In Figure 15, the acceleration amplification ratios of the SV waves were larger than those of the P waves for each material. The ratios gradually decreased as the materials in the slope varied from soft to hard; that is, the soft materials intensified the amplification whereas the hard materials alleviated the amplification in the slope topography. In addition, the maximum acceleration amplification ratios were acquired when the incident angles fluctuated between 10° and 25° under SV waves incidence and fell between 0° and 10° under P waves incidence. Consequently, the slope topographies that covered soft materials were more harmful during earthquake events, and the maximum ground motions of slope topographies were usually in a certain direction of oblique incident seismic waves.

The synthetic accelerograms of the horizontal and vertical components of SV waves and P waves with incident angles of 0° and 30°are presented in Figure 16 and Figure 17, respectively. In the figures, “soft-hard” was the abbreviation of “the slope is soft and the foundation is hard”, which corresponded to the situation of “a” in Figure 15; “same” referred to the situation of “b” in Figure 15, and “hard-soft” was marked as the situation of “c” in Figure 15.

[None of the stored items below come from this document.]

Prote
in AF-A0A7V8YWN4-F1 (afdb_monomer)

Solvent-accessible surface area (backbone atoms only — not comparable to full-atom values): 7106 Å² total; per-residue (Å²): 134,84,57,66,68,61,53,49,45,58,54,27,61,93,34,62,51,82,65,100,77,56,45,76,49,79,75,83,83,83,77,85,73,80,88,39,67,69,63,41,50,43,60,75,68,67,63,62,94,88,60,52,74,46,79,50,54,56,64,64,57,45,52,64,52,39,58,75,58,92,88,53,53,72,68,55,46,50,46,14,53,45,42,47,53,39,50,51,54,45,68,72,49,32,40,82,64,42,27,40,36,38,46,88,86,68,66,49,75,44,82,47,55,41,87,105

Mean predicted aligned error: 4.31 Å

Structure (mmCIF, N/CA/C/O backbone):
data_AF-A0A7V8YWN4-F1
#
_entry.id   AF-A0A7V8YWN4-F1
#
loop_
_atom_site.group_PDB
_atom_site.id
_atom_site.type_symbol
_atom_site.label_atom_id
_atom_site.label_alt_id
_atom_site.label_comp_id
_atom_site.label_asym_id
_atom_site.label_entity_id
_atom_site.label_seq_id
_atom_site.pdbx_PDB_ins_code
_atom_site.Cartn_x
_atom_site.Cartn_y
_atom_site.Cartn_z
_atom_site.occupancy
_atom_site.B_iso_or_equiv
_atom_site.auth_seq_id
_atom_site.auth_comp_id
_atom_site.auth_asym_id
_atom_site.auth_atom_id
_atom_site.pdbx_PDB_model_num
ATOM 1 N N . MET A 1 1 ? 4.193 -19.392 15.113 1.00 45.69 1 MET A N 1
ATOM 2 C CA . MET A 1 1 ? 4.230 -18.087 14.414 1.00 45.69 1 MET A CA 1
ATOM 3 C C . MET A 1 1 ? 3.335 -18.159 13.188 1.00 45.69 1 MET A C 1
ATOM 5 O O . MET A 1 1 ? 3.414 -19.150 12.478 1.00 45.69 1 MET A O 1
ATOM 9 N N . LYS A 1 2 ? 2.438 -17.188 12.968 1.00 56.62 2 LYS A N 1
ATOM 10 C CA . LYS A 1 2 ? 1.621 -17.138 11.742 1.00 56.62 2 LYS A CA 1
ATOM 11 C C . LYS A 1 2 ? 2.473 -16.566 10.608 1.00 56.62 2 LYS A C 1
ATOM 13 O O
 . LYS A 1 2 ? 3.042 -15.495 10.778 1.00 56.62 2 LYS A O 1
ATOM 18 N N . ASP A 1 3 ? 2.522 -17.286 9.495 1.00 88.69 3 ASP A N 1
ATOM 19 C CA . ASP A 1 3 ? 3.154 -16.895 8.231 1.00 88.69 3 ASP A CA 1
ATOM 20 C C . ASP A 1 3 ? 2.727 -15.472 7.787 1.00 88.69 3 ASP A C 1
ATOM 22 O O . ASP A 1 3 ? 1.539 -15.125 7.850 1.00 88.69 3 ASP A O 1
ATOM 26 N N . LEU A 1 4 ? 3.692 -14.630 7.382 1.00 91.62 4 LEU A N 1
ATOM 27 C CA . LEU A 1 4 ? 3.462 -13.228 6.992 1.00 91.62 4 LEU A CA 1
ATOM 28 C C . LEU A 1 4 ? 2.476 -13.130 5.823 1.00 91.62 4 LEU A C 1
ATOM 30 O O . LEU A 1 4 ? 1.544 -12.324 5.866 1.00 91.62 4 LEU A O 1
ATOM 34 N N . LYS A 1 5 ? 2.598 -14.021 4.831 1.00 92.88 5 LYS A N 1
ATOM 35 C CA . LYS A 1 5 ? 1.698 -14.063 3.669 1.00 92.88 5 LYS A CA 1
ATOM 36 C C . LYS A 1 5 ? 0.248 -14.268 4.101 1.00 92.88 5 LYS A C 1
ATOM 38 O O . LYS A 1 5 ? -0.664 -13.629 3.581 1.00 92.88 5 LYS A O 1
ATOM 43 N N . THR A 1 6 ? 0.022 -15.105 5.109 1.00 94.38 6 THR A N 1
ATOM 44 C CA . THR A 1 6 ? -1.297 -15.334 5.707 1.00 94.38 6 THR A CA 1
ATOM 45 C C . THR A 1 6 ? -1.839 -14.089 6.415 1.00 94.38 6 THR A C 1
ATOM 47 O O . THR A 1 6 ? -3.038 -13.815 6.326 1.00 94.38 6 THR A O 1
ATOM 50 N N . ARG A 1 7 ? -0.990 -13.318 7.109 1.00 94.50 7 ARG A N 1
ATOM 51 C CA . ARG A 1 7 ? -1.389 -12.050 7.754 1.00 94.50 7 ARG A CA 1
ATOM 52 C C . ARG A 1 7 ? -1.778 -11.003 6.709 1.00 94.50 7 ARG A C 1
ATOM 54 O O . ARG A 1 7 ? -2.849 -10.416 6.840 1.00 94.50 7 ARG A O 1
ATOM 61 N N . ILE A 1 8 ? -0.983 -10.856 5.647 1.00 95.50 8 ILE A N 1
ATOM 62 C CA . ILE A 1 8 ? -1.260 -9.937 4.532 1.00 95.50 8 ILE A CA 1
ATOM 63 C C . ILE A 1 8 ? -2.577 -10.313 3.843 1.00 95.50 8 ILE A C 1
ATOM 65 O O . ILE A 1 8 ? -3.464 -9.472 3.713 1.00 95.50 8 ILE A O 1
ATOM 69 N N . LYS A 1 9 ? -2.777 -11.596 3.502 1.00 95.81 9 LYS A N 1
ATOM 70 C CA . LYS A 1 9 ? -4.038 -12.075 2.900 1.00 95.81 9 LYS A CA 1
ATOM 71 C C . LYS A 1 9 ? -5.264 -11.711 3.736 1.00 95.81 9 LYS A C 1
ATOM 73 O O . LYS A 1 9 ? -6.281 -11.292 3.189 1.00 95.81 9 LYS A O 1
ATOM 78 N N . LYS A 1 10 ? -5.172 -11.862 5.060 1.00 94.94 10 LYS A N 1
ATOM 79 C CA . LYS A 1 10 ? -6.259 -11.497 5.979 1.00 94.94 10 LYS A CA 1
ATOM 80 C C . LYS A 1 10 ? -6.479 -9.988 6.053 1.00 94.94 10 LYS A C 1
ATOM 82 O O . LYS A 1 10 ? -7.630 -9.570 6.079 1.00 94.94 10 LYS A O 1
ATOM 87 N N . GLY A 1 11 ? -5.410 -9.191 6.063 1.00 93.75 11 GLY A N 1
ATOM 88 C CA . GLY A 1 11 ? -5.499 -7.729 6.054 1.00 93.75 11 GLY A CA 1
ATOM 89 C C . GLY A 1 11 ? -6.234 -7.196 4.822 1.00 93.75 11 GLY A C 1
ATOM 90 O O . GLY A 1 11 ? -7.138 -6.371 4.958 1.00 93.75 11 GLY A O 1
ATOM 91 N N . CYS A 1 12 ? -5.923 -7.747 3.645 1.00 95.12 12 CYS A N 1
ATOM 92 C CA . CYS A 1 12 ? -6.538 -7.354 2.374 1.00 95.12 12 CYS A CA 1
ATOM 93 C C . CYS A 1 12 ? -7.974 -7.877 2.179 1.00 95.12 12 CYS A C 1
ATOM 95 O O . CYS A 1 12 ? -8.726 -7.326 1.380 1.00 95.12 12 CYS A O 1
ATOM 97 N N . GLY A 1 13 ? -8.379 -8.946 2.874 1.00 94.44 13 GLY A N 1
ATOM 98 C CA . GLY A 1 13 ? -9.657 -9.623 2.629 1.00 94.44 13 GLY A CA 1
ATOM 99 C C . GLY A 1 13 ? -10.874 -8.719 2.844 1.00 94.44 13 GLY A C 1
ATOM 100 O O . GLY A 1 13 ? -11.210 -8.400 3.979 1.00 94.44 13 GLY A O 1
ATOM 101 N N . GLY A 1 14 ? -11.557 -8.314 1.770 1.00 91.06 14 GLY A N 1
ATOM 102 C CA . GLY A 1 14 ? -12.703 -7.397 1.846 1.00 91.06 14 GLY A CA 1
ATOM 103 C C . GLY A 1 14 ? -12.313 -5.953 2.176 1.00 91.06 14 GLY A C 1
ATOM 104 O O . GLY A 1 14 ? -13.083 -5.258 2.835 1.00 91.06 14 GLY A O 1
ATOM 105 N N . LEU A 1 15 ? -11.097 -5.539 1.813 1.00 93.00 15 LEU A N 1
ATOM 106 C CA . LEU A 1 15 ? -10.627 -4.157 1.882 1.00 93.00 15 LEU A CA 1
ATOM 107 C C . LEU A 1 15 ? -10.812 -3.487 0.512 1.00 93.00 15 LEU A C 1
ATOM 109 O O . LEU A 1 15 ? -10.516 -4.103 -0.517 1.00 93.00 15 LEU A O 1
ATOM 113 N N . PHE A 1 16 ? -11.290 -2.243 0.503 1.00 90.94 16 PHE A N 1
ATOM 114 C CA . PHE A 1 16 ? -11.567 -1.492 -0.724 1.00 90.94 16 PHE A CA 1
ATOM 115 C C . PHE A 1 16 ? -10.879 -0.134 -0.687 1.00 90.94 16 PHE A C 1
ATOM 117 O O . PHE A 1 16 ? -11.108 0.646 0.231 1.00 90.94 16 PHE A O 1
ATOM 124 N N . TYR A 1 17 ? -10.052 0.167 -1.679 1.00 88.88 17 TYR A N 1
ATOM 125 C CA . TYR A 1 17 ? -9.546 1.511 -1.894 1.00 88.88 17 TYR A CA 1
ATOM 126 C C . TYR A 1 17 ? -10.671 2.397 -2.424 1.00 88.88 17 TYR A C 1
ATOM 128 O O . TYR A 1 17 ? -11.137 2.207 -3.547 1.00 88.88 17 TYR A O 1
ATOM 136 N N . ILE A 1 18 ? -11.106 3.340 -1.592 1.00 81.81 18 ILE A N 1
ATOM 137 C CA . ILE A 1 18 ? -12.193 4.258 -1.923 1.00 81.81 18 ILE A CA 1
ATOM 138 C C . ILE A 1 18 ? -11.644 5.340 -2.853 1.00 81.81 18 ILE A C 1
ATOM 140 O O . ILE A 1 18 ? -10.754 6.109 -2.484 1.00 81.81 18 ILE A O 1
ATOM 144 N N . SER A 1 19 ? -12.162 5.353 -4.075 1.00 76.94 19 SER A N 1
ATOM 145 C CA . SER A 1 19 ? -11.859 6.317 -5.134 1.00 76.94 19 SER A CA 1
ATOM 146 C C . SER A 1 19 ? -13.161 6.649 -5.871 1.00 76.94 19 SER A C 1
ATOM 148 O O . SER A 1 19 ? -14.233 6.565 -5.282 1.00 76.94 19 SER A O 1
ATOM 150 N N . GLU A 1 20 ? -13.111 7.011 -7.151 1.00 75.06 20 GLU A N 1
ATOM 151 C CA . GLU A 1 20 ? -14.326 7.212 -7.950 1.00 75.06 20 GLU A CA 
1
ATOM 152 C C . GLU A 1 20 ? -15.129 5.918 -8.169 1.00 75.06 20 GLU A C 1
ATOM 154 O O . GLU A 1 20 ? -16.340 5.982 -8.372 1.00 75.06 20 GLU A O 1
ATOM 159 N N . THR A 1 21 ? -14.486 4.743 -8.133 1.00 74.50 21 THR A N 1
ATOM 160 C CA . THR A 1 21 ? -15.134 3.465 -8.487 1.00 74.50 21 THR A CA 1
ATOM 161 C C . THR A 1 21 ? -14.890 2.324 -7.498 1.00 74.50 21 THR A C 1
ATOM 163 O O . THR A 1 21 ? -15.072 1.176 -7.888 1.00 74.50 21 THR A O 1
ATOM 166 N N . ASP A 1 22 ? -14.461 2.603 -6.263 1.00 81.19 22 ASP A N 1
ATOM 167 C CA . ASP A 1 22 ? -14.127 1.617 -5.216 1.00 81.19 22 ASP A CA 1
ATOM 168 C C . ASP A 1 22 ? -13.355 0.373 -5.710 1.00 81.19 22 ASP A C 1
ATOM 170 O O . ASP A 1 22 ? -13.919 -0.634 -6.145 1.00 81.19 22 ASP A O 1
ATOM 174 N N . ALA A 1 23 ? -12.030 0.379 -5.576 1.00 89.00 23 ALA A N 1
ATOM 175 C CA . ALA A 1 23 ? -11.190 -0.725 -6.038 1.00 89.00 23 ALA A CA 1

As illustrated in the figures, the soft materials led to intense amplification of the ground motions, whereas the hard materials caused de-amplification. The scattered waves under the soft materials were abundant, whereas they were weakened in the hard materials. These evolutions were observed in the horizontal components of the SV waves and the vertical components of the P waves. In addition, compared with the scattered waves at 0° incidence and 30° incidence in Figure 16 and Figure 17, the scattered waves were much more abundant at the oblique incident waves owing to the added refraction effects by the oblique directions of incident waves. In summary, the intense ground motions with soft materials in slope topography could be explained by the abundantly scattered waves, and this phenomenon would aggravate at oblique incident waves.

4.3. Effects of Slope Geometries

According to the analysis of the impacts of wave patterns, the pattern of P waves was weak because of the amplification ratios of the ground motions, whereas that of SV waves was strong. Thus, the effects of the slope geometries were discussed only based on the SV waves rather than the P waves. In addition, the slope geometry changed the wave paths at various directions of wave incidence; thus, the materials of the slope topographies were assumed to be homogenous to eliminate the impacts of non-geometric factors. Consequently, this section, discusses the investigation of the effects of the slope geometries using homogeneous materials under SV incident waves.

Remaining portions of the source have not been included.